Sibylle Dehesdin : Et qu'en est-il de l'Arabie Saoudite?
Pascal Devaux : Pour l'Arabie Saoudite on devrait avoir un petit moins un de récession mais qui est essentiellement due à une baisse de la production pétrolière du à une réduction des quotas de productions liés à l'OPEC.
Sibylle Dehesdin : Et quelles sont les perspectives à moyen terme?

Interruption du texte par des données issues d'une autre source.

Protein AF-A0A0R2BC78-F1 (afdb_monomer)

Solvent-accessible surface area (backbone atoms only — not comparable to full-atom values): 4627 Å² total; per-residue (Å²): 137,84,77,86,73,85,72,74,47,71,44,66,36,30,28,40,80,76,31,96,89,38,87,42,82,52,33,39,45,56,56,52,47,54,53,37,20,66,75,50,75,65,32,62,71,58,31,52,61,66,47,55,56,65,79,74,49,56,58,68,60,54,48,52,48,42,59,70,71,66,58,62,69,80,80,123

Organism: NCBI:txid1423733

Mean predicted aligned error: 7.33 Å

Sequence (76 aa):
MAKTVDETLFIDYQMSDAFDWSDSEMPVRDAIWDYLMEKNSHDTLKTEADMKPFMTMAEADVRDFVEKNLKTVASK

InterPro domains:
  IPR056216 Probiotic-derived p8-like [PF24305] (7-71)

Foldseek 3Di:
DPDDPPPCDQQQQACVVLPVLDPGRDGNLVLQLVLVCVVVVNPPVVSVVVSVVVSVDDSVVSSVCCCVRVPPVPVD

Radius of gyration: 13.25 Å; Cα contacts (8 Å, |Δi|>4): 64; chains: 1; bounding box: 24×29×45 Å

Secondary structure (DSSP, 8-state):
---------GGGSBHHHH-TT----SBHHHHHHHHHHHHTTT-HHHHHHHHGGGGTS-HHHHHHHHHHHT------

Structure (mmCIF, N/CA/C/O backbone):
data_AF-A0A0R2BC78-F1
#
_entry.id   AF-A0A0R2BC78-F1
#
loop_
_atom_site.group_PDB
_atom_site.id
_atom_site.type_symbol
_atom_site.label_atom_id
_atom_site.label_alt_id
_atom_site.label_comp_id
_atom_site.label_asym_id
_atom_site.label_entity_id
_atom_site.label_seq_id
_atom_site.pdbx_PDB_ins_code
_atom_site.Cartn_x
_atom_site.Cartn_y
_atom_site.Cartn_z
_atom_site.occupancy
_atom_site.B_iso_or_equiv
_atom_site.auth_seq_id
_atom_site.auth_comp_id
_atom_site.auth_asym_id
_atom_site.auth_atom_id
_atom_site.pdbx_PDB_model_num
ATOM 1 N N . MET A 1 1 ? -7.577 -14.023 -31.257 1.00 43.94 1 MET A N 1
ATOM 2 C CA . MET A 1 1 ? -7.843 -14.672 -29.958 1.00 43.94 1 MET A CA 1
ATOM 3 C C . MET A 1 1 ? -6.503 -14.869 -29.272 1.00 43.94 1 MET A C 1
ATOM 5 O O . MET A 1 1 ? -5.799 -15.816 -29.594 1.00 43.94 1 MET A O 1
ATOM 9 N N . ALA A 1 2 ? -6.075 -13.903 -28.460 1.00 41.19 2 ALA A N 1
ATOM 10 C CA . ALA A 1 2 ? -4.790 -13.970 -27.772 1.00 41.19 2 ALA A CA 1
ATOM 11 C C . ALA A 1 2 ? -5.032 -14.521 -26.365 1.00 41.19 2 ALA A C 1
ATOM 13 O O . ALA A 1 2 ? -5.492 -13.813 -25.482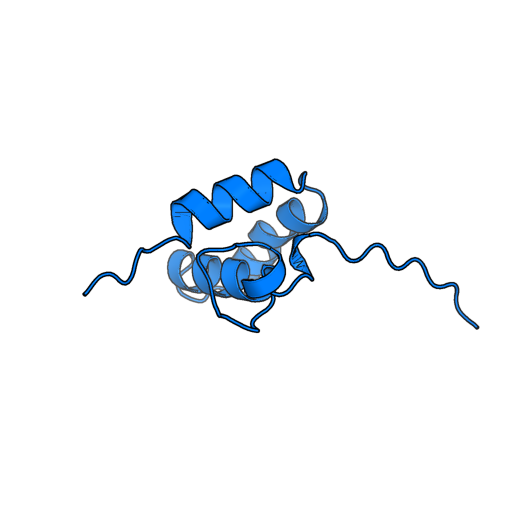 1.00 41.19 2 ALA A O 1
ATOM 14 N N . LYS A 1 3 ? -4.831 -15.835 -26.271 1.00 38.69 3 LYS A N 1
ATOM 15 C CA . LYS A 1 3 ? -4.525 -16.651 -25.095 1.00 38.69 3 LYS A CA 1
ATOM 16 C C . LYS A 1 3 ? -4.593 -15.909 -23.747 1.00 38.69 3 LYS A C 1
ATOM 18 O O . LYS A 1 3 ? -3.632 -15.285 -23.317 1.00 38.69 3 LYS A O 1
ATOM 23 N N . THR A 1 4 ? -5.740 -16.068 -23.098 1.00 46.22 4 THR A N 1
ATOM 24 C CA . THR A 1 4 ? -5.930 -16.073 -21.645 1.00 46.22 4 THR A CA 1
ATOM 25 C C . THR A 1 4 ? -4.780 -16.808 -20.953 1.00 46.22 4 THR A C 1
ATOM 27 O O . THR A 1 4 ? -4.701 -18.037 -21.005 1.00 46.22 4 THR A O 1
ATOM 30 N N . VAL A 1 5 ? -3.886 -16.056 -20.327 1.00 46.53 5 VAL A N 1
ATOM 31 C CA . VAL A 1 5 ? -3.155 -16.507 -19.148 1.00 46.53 5 VAL A CA 1
ATOM 32 C C . VAL A 1 5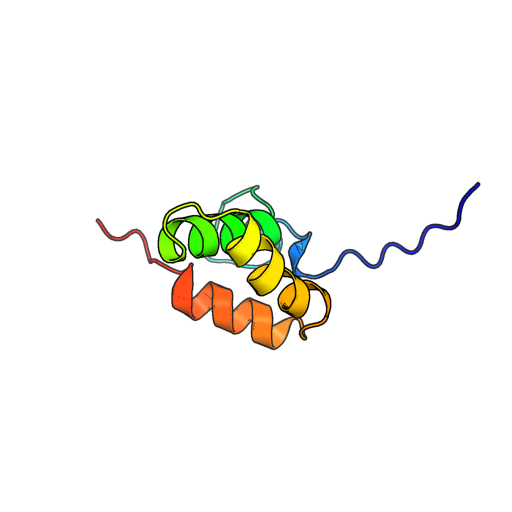 ? -3.622 -15.553 -18.066 1.00 46.53 5 VAL A C 1
ATOM 34 O O . VAL A 1 5 ? -3.095 -14.459 -17.912 1.00 46.53 5 VAL A O 1
ATOM 37 N N . ASP A 1 6 ? -4.729 -15.927 -17.435 1.00 47.19 6 ASP A N 1
ATOM 38 C CA . A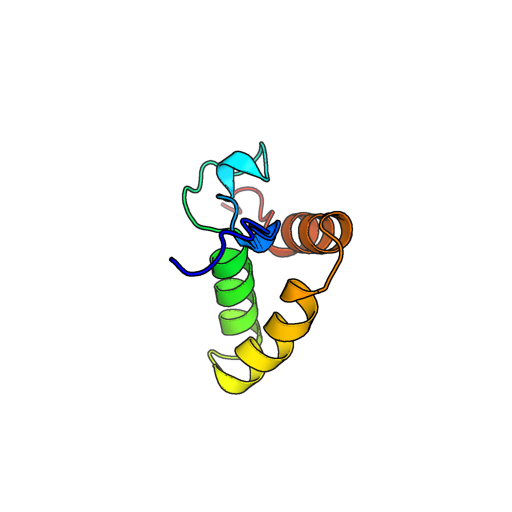SP A 1 6 ? -5.258 -15.278 -16.240 1.00 47.19 6 ASP A CA 1
ATOM 39 C C . ASP A 1 6 ? -4.320 -15.667 -15.081 1.00 47.19 6 ASP A C 1
ATOM 41 O O . ASP A 1 6 ? -4.646 -16.456 -14.204 1.00 47.19 6 ASP A O 1
ATOM 45 N N . GLU A 1 7 ? -3.063 -15.231 -15.164 1.00 51.91 7 GLU A N 1
ATOM 46 C CA . GLU A 1 7 ? -2.175 -15.124 -14.012 1.00 51.91 7 GLU A CA 1
ATOM 47 C C . GLU A 1 7 ? -2.522 -13.786 -13.360 1.00 51.91 7 GLU A C 1
ATOM 49 O O . GLU A 1 7 ? -1.723 -12.853 -13.379 1.00 51.91 7 GLU A O 1
ATOM 54 N N . THR A 1 8 ? -3.755 -13.643 -12.861 1.00 56.59 8 THR A N 1
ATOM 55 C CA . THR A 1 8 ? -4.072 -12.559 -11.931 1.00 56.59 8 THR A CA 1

Pascal Devaux : Les perspectives à moyens termes restent tout à fait positives. Même si le risque des crédits dans les pays du Golfe va augmenter comme dans l'ensemble des pays émergents les fondamentaux économiques restent tout à fait solide et on peut dire que la crise a effectuer un tri salutaire parmi les projets d'investissements. Cependant il reste deux défis importants à moyen terme pour les pays du Golfe, un premier défi est celui de la diversification économique en dehors de l'activité pétrolière qui est un objectif qui est quand même très loin d'être atteint pour l'ensemble des pays. Et un second objectif qui est peut être un peu plus diffus qui est du à un environnement régional politique qui reste assez incertain et donc ce qui est un élément de risque assez important pour les pays du Golfe autant à court qu'à moyen terme.
Sibylle Dehesdin : Merci Pascal et merci à tous pour votre attention, nous arrivons à la fin de cette émission,
ECO TV s'arrête pour l'été mais votre rendez-vous mensuel avec les économistes de BNP Paribas reprend dès le mois de septembre. D'ici là, toute l'équipe d'ECO TV vous souhaite un bon été et de bonnes vacances.